[Items from a dataset]
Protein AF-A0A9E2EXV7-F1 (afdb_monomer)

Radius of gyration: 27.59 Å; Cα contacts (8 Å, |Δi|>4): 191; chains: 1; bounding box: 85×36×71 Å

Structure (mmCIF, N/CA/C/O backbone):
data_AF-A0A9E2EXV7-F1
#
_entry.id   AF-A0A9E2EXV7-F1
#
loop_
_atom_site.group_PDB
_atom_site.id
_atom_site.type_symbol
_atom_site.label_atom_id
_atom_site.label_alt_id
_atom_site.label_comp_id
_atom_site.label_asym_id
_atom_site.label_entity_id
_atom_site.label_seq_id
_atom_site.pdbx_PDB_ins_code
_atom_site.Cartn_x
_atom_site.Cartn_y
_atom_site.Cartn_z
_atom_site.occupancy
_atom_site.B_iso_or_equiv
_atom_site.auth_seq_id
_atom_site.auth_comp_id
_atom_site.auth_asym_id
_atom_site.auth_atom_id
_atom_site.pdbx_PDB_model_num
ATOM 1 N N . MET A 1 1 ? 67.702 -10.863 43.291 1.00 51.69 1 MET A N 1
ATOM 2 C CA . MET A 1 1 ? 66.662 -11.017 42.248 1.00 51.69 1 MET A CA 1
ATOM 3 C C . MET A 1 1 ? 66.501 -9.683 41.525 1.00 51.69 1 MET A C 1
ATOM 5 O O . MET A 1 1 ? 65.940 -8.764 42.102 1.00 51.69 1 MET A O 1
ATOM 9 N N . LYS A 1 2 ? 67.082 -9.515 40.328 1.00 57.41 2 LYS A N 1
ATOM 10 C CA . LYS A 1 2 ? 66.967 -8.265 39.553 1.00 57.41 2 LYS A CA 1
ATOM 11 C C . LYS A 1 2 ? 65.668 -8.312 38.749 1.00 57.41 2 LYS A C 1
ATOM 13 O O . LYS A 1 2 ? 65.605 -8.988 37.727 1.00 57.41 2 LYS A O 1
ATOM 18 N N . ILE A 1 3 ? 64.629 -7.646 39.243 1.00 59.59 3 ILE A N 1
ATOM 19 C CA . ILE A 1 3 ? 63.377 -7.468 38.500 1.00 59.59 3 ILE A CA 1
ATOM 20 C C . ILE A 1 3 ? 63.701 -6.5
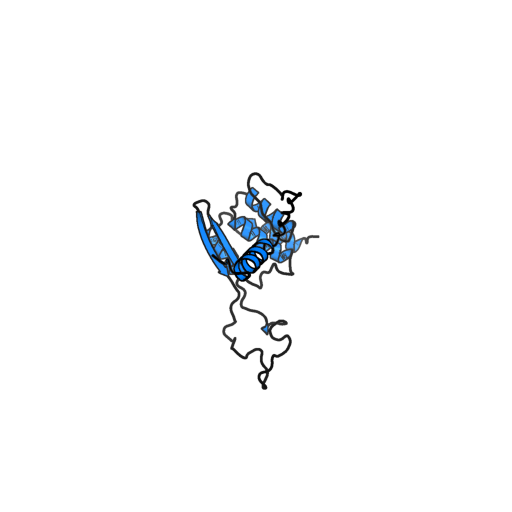91 37.283 1.00 59.59 3 ILE A C 1
ATOM 22 O O . ILE A 1 3 ? 64.240 -5.496 37.420 1.00 59.59 3 ILE A O 1
ATOM 26 N N . SER A 1 4 ? 63.465 -7.128 36.085 1.00 71.56 4 SER A N 1
ATOM 27 C CA . SER A 1 4 ? 63.817 -6.493 34.813 1.00 71.56 4 SER A CA 1
ATOM 28 C C . SER A 1 4 ? 63.032 -5.196 34.615 1.00 71.56 4 SER A C 1
ATOM 30 O O . SER A 1 4 ? 61.814 -5.190 34.772 1.00 71.56 4 SER A O 1
ATOM 32 N N . LEU A 1 5 ? 63.710 -4.121 34.194 1.00 73.88 5 LEU A N 1
ATOM 33 C CA . LEU A 1 5 ? 63.114 -2.821 33.840 1.00 73.88 5 LEU A CA 1
ATOM 34 C C . LEU A 1 5 ? 61.944 -2.960 32.842 1.00 73.88 5 LEU A C 1
ATOM 36 O O . LEU A 1 5 ? 61.015 -2.157 32.852 1.00 73.88 5 LEU A O 1
ATOM 40 N N . LYS A 1 6 ? 61.936 -4.037 32.042 1.00 73.38 6 LYS A N 1
ATOM 41 C CA . LYS A 1 6 ? 60.829 -4.388 31.141 1.00 73.38 6 LYS A CA 1
ATOM 42 C C . LYS A 1 6 ? 59.504 -4.625 31.874 1.00 73.38 6 LYS A C 1
ATOM 44 O O . LYS A 1 6 ? 58.464 -4.282 31.330 1.00 73.38 6 LYS A O 1
ATOM 49 N N . ILE A 1 7 ? 59.526 -5.159 33.097 1.00 76.62 7 ILE A N 1
ATOM 50 C CA . ILE A 1 7 ? 58.313 -5.407 33.893 1.00 76.62 7 ILE A CA 1
ATOM 51 C C . ILE A 1 7 ? 57.674 -4.082 34.315 1.00 76.62 7 ILE A C 1
ATOM 53 O O . ILE A 1 7 ? 56.464 -3.937 34.190 1.00 76.62 7 ILE A O 1
ATOM 57 N N . TYR A 1 8 ? 58.473 -3.090 34.721 1.00 77.69 8 TYR A N 1
ATOM 58 C CA . TYR A 1 8 ? 57.957 -1.756 35.042 1.00 77.69 8 TYR A CA 1
ATOM 59 C C . TYR A 1 8 ? 57.388 -1.046 33.814 1.00 77.69 8 TYR A C 1
ATOM 61 O O . TYR A 1 8 ? 56.335 -0.430 33.916 1.00 77.69 8 TYR A O 1
ATOM 69 N N . VAL A 1 9 ? 58.035 -1.172 32.651 1.00 77.50 9 VAL A N 1
ATOM 70 C CA . VAL A 1 9 ? 57.547 -0.576 31.396 1.00 77.50 9 VAL A CA 1
ATOM 71 C C . VAL A 1 9 ? 56.225 -1.209 30.956 1.00 77.50 9 VAL A C 1
ATOM 73 O O . VAL A 1 9 ? 55.297 -0.483 30.611 1.00 77.50 9 VAL A O 1
ATOM 76 N N . ILE A 1 10 ? 56.104 -2.539 31.031 1.00 75.69 10 ILE A N 1
ATOM 77 C CA . ILE A 1 10 ? 54.855 -3.250 30.716 1.00 75.69 10 ILE A CA 1
ATOM 78 C C . ILE A 1 10 ? 53.751 -2.844 31.694 1.00 75.69 10 ILE A C 1
ATOM 80 O O . ILE A 1 10 ? 52.653 -2.518 31.250 1.00 75.69 10 ILE A O 1
ATOM 84 N N . LEU A 1 11 ? 54.055 -2.778 32.997 1.00 73.94 11 LEU A N 1
ATOM 85 C CA . LEU A 1 11 ? 53.086 -2.365 34.009 1.00 73.94 11 LEU A CA 1
ATOM 86 C C . LEU A 1 11 ? 52.608 -0.925 33.766 1.00 73.94 11 LEU A C 1
ATOM 88 O O . LEU A 1 11 ? 51.406 -0.685 33.820 1.00 73.94 11 LEU A O 1
ATOM 92 N N . LEU A 1 12 ? 53.515 0.002 33.422 1.00 72.56 12 LEU A N 1
ATOM 93 C CA . LEU A 1 12 ? 53.204 1.407 33.120 1.00 72.56 12 LEU A CA 1
ATOM 94 C C . LEU A 1 12 ? 52.320 1.555 31.868 1.00 72.56 12 LEU A C 1
ATOM 96 O O . LEU A 1 12 ? 51.377 2.344 31.864 1.00 72.56 12 LEU A O 1
ATOM 100 N N . LEU A 1 13 ? 52.593 0.770 30.820 1.00 68.69 13 LEU A N 1
ATOM 101 C CA . LEU A 1 13 ? 51.803 0.742 29.584 1.00 68.69 13 LEU A CA 1
ATOM 102 C C . LEU A 1 13 ? 50.384 0.204 29.810 1.00 68.69 13 LEU A C 1
ATOM 104 O O . LEU A 1 13 ? 49.444 0.710 29.198 1.00 68.69 13 LEU A O 1
ATOM 108 N N . SER A 1 14 ? 50.197 -0.752 30.726 1.00 64.50 14 SER A N 1
ATOM 109 C CA . SER A 1 14 ? 48.860 -1.243 31.088 1.00 64.50 14 SER A CA 1
ATOM 110 C C . SER A 1 14 ? 48.007 -0.218 31.848 1.00 64.50 14 SER A C 1
ATOM 112 O O . SER A 1 14 ? 46.793 -0.213 31.673 1.00 64.50 14 SER A O 1
ATOM 114 N N . ILE A 1 15 ? 48.605 0.697 32.623 1.00 67.94 15 ILE A N 1
ATOM 115 C CA . ILE A 1 15 ? 47.849 1.745 33.351 1.00 67.94 15 ILE A CA 1
ATOM 116 C C . ILE A 1 15 ? 47.409 2.890 32.424 1.00 67.94 15 ILE A C 1
ATOM 118 O O . ILE A 1 15 ? 46.412 3.558 32.688 1.00 67.94 15 ILE A O 1
ATOM 122 N N . LEU A 1 16 ? 48.127 3.108 31.316 1.00 62.38 16 LEU A N 1
ATOM 123 C CA . LEU A 1 16 ? 47.820 4.138 30.313 1.00 62.38 16 LEU A CA 1
ATOM 124 C C . LEU A 1 16 ? 46.777 3.688 29.271 1.00 62.38 16 LEU A C 1
ATOM 126 O O . LEU A 1 16 ? 46.309 4.509 28.485 1.00 62.38 16 LEU A O 1
ATOM 130 N N . SER A 1 17 ? 46.382 2.409 29.269 1.00 60.34 17 SER A N 1
ATOM 131 C CA . SER A 1 17 ? 45.415 1.837 28.315 1.00 60.34 17 SER A CA 1
ATOM 132 C C . SER A 1 17 ? 43.947 1.928 28.771 1.00 60.34 17 SER A C 1
ATOM 134 O O . SER A 1 17 ? 43.057 1.363 28.141 1.00 60.34 17 SER A O 1
ATOM 136 N N . CYS A 1 18 ? 43.645 2.680 29.833 1.00 61.75 18 CYS A N 1
ATOM 137 C CA . CYS A 1 18 ? 42.265 3.029 30.178 1.00 61.75 18 CYS A CA 1
ATOM 138 C C . CYS A 1 18 ? 41.759 4.154 29.263 1.00 61.75 18 CYS A C 1
ATOM 140 O O . CYS A 1 18 ? 41.737 5.331 29.632 1.00 61.75 18 CYS A O 1
ATOM 142 N N . LYS A 1 19 ? 41.324 3.798 28.051 1.00 67.31 19 LYS A N 1
ATOM 143 C CA . LYS A 1 19 ? 40.476 4.678 27.241 1.00 67.31 19 LYS A CA 1
ATOM 144 C C . LYS A 1 19 ? 39.164 4.866 28.010 1.00 67.31 19 LYS A C 1
ATOM 146 O O . LYS A 1 19 ? 38.428 3.906 28.201 1.00 67.31 19 LYS A O 1
ATOM 151 N N . LYS A 1 20 ? 38.868 6.089 28.464 1.00 65.06 20 LYS A N 1
ATOM 152 C CA . LYS A 1 20 ? 37.511 6.440 28.907 1.00 65.06 20 LYS A CA 1
ATOM 153 C C . LYS A 1 20 ? 36.581 6.217 27.718 1.00 65.06 20 LYS A C 1
ATOM 155 O O . LYS A 1 20 ? 36.605 7.005 26.771 1.00 65.06 20 LYS A O 1
ATOM 160 N N . GLU A 1 21 ? 35.796 5.147 27.747 1.00 65.50 21 GLU A N 1
ATOM 161 C CA . GLU A 1 21 ? 34.628 5.042 26.884 1.00 65.50 21 GLU A CA 1
ATOM 162 C C . GLU A 1 21 ? 33.762 6.270 27.162 1.00 65.50 21 GLU A C 1
ATOM 164 O O . GLU A 1 21 ? 33.407 6.561 28.308 1.00 65.50 21 GLU A O 1
ATOM 169 N N . LYS A 1 22 ? 33.489 7.058 26.120 1.00 56.59 22 LYS A N 1
ATOM 170 C CA . LYS A 1 22 ? 32.449 8.075 26.210 1.00 56.59 22 LYS A CA 1
ATOM 171 C C . LYS A 1 22 ? 31.161 7.316 26.495 1.00 56.59 22 LYS A C 1
ATOM 173 O O . LYS A 1 22 ? 30.698 6.577 25.632 1.00 56.59 22 LYS A O 1
ATOM 178 N N . ALA A 1 23 ? 30.612 7.495 27.693 1.00 62.72 23 ALA A N 1
ATOM 179 C CA . ALA A 1 23 ? 29.244 7.105 27.965 1.00 62.72 23 ALA A CA 1
ATOM 180 C C . ALA A 1 23 ? 28.378 7.757 26.883 1.00 62.72 23 ALA A C 1
ATOM 182 O O . ALA A 1 23 ? 28.363 8.983 26.750 1.00 62.72 23 ALA A O 1
ATOM 183 N N . VAL A 1 24 ? 27.742 6.930 26.056 1.00 59.81 24 VAL A N 1
ATOM 184 C CA . VAL A 1 24 ? 26.714 7.385 25.130 1.00 59.81 24 VAL A CA 1
ATOM 185 C C . VAL A 1 24 ? 25.628 7.986 26.009 1.00 59.81 24 VAL A C 1
ATOM 187 O O . VAL A 1 24 ? 24.978 7.274 26.772 1.00 59.81 24 VAL A O 1
ATOM 190 N N . SER A 1 25 ? 25.485 9.308 25.969 1.00 60.38 25 SER A N 1
ATOM 191 C CA . SER A 1 25 ? 24.325 9.974 26.538 1.00 60.38 25 SER A CA 1
ATOM 192 C C . SER A 1 25 ? 23.120 9.472 25.756 1.00 60.38 25 SER A C 1
ATOM 194 O O . SER A 1 25 ? 22.917 9.863 24.608 1.00 60.38 25 SER A O 1
ATOM 196 N N . ILE A 1 26 ? 22.369 8.547 26.350 1.00 63.31 26 ILE A N 1
ATOM 197 C CA . ILE A 1 26 ? 21.033 8.206 25.880 1.00 63.31 26 ILE A CA 1
ATOM 198 C C . ILE A 1 26 ? 20.229 9.489 26.074 1.00 63.31 26 ILE A C 1
ATOM 200 O O . ILE A 1 26 ? 19.894 9.834 27.206 1.00 63.31 26 ILE A O 1
ATOM 204 N N . GLU A 1 27 ? 20.003 10.241 24.995 1.00 65.81 27 GLU A N 1
ATOM 205 C CA . GLU A 1 27 ? 19.023 11.319 25.020 1.00 65.81 27 GLU A CA 1
ATOM 206 C C . GLU A 1 27 ? 17.692 10.683 25.409 1.00 65.81 27 GLU A C 1
ATOM 208 O O . GLU A 1 27 ? 17.128 9.858 24.685 1.00 65.81 27 GLU A O 1
ATOM 213 N N . THR A 1 28 ? 17.223 11.004 26.610 1.00 64.75 28 THR A N 1
ATOM 214 C CA . THR A 1 28 ? 15.871 10.678 27.028 1.00 64.75 28 THR A CA 1
ATOM 215 C C . THR A 1 28 ? 14.942 11.354 26.035 1.00 64.75 28 THR A C 1
ATOM 217 O O . THR A 1 28 ? 14.955 12.575 25.900 1.00 64.75 28 THR A O 1
ATOM 220 N N . VAL A 1 29 ? 14.186 10.554 25.281 1.00 67.62 29 VAL A N 1
ATOM 221 C CA . VAL A 1 29 ? 13.210 11.055 24.314 1.00 67.62 29 VAL A CA 1
ATOM 222 C C . VAL A 1 29 ? 12.132 11.812 25.097 1.00 67.62 29 VAL A C 1
ATOM 224 O O . VAL A 1 29 ? 11.171 11.221 25.579 1.00 67.62 29 VAL A O 1
ATOM 227 N N . ASP A 1 30 ? 12.309 13.126 25.239 1.00 67.94 30 ASP A N 1
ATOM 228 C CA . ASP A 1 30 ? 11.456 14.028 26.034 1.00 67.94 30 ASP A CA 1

• What you will do: Return a word-for-word copy of the lines above from the one holding "ATOM 130 N N" through the one holding "ATOM 132 C C", with both of them included and nothing besides.

• Reply to the exercise:
ATOM 130 N N . SER A 1 17 ? 46.382 2.409 29.269 1.00 60.34 17 SER A N 1
ATOM 131 C CA . SER A 1 17 ? 45.415 1.837 28.315 1.00 60.34 17 SER A CA 1
ATOM 132 C C . SER A 1 17 ? 43.947 1.928 28.771 1.00 60.34 17 SER A C 1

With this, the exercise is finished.